3:56 PM | Daniel Libeskind, Downtown, Figueroa Corridor, mixed-use, New York City, parking, Planning Commission, skyscraper, starchitect
The Los Angeles City Planning Commission granted approval to a proposed skyscraper that would rise near the Convention Center between Figueroa and Flower streets downtown. The project is the second of two large towers planned for downtown with Korean investment. Both projects (the other being the Korean Air project at Figueroa and 7th Sts.) have been criticized as too large and cataclysmic, even for this part of the city. The recession-era timing may also seem strange. But bold developers citywide are scrambling to commence projects - taking advantage of development-hungry bureaucracies and cheap construction costs - in hopes of fervent demand upon completion.

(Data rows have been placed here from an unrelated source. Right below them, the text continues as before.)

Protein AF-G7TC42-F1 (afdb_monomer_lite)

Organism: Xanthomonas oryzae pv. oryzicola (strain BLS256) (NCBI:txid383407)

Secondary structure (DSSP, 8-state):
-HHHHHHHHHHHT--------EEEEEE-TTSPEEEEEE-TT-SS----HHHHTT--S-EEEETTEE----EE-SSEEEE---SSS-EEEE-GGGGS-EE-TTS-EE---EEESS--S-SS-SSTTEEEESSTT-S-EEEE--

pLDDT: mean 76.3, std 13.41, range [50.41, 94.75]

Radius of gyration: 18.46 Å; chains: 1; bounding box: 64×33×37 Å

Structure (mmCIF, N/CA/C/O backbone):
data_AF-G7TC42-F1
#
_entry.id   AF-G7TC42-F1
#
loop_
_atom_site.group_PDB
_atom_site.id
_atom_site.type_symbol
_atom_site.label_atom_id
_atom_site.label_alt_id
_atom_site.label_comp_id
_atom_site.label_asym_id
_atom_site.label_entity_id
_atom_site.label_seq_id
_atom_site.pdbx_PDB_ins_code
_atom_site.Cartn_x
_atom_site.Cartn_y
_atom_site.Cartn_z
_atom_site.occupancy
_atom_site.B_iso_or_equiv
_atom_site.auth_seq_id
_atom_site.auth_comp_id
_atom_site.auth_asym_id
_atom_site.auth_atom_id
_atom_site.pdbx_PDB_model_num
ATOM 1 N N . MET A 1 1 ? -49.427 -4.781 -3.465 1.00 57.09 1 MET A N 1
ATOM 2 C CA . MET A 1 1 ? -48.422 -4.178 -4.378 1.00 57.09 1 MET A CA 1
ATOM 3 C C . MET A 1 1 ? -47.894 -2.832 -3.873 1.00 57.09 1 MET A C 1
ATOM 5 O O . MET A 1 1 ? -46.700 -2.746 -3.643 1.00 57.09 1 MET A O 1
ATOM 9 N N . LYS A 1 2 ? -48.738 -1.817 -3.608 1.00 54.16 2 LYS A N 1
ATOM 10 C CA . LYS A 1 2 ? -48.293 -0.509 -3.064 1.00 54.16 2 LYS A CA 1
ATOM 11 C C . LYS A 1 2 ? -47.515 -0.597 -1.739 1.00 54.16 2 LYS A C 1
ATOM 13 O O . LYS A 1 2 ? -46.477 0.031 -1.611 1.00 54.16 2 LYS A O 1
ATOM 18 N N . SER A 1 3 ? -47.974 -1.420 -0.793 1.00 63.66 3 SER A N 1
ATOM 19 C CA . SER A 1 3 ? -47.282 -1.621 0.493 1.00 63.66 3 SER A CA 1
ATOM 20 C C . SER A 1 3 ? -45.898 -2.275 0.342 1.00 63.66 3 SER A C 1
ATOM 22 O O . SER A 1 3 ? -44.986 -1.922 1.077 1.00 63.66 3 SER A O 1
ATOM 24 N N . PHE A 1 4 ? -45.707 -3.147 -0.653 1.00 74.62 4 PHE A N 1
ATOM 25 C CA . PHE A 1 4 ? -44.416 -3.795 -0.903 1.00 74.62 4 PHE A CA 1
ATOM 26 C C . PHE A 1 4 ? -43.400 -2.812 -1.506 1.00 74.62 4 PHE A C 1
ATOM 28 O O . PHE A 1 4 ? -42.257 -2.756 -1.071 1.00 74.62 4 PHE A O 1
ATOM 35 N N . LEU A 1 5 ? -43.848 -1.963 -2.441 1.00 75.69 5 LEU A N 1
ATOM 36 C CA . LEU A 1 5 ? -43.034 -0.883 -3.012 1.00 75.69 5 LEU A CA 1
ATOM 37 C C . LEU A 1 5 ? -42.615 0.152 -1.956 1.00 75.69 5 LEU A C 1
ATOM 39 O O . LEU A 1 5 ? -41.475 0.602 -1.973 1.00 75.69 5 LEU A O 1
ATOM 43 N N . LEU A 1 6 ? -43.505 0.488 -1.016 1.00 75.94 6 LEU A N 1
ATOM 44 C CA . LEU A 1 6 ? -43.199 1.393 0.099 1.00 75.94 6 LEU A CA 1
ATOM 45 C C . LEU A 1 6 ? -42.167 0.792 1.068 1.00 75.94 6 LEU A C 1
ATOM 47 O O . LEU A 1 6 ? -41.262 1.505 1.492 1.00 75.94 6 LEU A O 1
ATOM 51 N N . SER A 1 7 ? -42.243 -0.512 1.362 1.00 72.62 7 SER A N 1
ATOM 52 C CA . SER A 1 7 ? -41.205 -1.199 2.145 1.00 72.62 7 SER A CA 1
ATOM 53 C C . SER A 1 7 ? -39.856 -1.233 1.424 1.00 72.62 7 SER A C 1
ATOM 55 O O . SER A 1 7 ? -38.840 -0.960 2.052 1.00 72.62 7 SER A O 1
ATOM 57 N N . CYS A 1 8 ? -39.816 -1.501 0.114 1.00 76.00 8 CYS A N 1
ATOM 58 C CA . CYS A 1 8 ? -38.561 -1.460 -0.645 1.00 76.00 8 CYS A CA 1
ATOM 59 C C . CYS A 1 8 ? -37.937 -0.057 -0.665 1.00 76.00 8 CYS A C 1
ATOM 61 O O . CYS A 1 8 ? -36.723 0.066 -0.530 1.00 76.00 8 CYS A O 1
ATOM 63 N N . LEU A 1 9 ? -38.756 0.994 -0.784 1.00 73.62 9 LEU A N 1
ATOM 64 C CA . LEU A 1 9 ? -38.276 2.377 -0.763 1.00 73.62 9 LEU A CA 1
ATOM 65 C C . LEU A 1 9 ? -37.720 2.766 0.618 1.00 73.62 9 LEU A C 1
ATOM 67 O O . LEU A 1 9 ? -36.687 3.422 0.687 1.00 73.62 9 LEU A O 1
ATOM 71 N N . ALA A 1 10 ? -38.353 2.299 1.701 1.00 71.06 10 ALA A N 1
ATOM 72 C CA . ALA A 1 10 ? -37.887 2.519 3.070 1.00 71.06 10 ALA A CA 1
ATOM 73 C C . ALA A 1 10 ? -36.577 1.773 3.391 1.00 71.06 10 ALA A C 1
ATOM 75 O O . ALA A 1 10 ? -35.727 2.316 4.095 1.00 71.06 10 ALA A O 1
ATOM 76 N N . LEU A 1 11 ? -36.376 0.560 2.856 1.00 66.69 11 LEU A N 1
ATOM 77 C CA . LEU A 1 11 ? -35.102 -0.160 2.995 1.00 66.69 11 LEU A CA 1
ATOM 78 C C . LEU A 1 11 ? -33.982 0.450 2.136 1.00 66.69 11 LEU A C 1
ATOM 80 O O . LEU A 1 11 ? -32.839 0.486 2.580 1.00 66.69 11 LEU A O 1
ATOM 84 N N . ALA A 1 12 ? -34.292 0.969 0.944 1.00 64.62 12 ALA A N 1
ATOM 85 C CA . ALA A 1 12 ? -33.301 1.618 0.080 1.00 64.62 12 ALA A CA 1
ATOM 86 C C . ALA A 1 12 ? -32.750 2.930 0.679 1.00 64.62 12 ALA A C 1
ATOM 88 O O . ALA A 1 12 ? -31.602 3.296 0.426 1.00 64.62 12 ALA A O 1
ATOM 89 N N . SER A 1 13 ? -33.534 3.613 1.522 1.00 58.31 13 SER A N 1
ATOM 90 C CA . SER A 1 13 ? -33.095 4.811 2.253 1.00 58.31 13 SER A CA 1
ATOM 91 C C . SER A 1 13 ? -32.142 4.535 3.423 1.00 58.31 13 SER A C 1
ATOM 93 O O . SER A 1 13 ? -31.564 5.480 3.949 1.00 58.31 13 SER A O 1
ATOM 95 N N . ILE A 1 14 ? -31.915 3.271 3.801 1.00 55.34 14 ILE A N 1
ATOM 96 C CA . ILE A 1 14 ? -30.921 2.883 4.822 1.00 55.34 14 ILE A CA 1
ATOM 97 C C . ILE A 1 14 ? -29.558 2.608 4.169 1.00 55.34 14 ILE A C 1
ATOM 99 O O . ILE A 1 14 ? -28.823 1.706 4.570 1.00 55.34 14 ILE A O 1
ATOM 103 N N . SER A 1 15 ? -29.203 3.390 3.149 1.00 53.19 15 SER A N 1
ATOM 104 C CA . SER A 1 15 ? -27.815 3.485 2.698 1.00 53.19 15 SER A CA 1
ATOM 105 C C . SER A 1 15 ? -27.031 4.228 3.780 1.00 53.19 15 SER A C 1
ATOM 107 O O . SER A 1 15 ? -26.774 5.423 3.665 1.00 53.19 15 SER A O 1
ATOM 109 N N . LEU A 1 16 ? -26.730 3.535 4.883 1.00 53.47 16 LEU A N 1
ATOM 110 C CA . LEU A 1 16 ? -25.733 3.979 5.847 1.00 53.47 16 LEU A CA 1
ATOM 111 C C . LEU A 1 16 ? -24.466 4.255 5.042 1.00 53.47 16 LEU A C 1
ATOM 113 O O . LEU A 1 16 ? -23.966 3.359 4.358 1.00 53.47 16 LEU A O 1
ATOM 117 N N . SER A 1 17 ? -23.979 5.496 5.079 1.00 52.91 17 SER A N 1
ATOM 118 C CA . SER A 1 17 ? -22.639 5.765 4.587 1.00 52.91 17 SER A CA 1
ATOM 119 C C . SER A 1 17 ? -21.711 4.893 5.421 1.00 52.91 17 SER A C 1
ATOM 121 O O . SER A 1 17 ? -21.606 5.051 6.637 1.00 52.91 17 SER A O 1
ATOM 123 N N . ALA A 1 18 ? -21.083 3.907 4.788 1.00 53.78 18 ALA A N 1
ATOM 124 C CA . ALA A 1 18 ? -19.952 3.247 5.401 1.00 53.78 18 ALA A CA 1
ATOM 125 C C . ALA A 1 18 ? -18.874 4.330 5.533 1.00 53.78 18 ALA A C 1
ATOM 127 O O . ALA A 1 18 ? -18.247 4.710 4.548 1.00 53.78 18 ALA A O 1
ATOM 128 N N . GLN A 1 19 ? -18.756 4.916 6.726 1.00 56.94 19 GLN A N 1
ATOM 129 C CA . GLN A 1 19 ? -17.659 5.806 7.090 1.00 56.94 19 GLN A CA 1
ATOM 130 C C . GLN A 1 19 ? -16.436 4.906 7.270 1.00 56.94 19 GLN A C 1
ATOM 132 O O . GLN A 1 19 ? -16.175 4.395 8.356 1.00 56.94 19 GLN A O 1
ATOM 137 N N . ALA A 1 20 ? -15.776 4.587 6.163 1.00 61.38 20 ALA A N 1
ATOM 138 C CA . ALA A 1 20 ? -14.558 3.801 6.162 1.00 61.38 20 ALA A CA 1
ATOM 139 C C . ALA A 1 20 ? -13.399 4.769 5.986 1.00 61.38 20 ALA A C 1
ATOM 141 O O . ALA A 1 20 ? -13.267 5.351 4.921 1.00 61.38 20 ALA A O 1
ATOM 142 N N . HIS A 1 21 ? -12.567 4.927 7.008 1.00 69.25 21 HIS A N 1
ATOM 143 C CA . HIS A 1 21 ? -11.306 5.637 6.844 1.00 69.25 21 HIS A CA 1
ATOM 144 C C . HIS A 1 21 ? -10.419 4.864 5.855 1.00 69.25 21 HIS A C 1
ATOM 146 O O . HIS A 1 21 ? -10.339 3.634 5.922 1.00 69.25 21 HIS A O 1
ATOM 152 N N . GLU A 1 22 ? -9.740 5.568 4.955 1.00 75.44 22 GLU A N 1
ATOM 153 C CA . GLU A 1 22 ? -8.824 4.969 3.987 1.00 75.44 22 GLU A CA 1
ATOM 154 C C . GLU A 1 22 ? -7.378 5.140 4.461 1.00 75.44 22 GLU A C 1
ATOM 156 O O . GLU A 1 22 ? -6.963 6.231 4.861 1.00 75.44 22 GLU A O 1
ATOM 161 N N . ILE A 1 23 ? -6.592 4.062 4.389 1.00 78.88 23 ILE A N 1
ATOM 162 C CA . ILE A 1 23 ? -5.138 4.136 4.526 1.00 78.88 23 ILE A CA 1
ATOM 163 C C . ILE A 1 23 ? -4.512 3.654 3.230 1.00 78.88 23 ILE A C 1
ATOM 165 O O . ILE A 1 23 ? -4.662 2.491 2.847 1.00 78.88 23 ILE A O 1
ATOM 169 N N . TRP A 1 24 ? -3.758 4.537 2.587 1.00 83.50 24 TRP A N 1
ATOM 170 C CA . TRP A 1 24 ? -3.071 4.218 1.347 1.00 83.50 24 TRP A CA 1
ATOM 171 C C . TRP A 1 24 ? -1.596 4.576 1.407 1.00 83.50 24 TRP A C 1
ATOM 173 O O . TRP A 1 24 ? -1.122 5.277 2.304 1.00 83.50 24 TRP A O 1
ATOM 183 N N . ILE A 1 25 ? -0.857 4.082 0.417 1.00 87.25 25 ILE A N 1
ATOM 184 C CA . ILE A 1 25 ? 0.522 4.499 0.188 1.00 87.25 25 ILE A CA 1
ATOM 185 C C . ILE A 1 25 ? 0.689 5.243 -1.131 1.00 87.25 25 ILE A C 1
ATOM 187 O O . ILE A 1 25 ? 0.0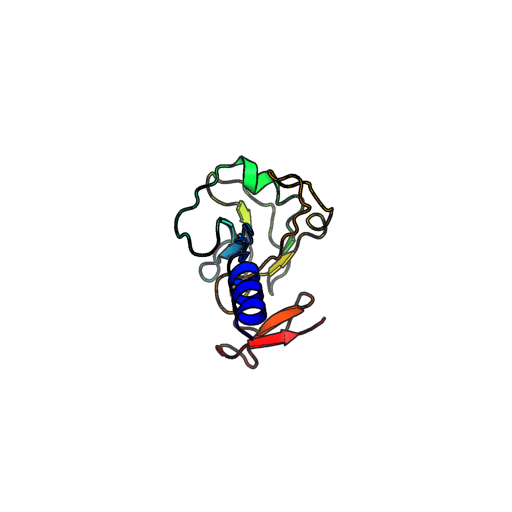81 4.897 -2.148 1.00 87.25 25 ILE A O 1
ATOM 191 N N . GLU A 1 26 ? 1.564 6.243 -1.107 1.00 88.44 26 GLU A N 1
ATOM 192 C CA . GLU A 1 26 ? 2.038 6.989 -2.269 1.00 88.44 26 GLU A CA 1
ATOM 193 C C . GLU A 1 26 ? 3.551 6.824 -2.392 1.00 88.44 26 GLU A C 1
ATOM 195 O O . GLU A 1 26 ? 4.275 6.784 -1.394 1.00 88.44 26 GLU A O 1
ATOM 200 N N . ARG A 1 27 ? 4.050 6.728 -3.623 1.00 88.25 27 ARG A N 1
ATOM 201 C CA . ARG A 1 27 ? 5.487 6.676 -3.884 1.00 88.25 27 ARG A CA 1
ATOM 202 C C . ARG A 1 27 ? 5.814 7.440 -5.153 1.00 88.25 27 ARG A C 1
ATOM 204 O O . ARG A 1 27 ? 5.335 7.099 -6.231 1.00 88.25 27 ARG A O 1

The 43-story skyscraper is being designed by Daniel Libeskind, the famous and somewhat controversial architect behind the flailing Freedom Tower in New York City. Program calls for 273 residential units stacked above an eight-level groundfloor parking platform, as well as street-oriented retail, restaurants, and spa. Libeskind is a proud member of the profession's new guard of "starchitects," (in)famous for flashy, tourist-friendly icons designed to dazzle, and desperate for attention. These buildings are caustic to the city because they ignore their contexts and instead focus on themselves. Downtown's wealth of these buildings has created a dizzying array of built islands, and has done little to improve the urban experience.
LA Times architecture critic Christopher Hawthorne blames this phenomenon on the city's "all-or-nothing" approach to development. Libeskind's tower will replace a surface parking lot, but dozens of other parking lots still plague the city's center. The city's permitting process, especially downtown, is so lengthy and formidable that few smaller scale developers even attempt to build there. The resulting mixture is of ugly, underutilized asphalt and daunting, expensive megaprojects. The modest, three- to ten-story resdiential blocks that create the connective tissue in a successful city are missing. This city has been clamoring for big-name architecture for years; now that we have it, we don't know how to do it. Be careful what you wish for, LA.
1 comments:
What does Libeskind know about residential design? This guy hired another architect to design his own apartment!!
(Libeskind was later caught out in a lie to the New York Times. In an interview with the Times, he said he designed his own apartment. The Times had to print a rare correction when it became known that Libeskind’s wife and business partner had actually hired architect Alexander Gorlin to design the Libeskind home. - What does THAT say about the Libeskinds' confidence in their firm’s work?)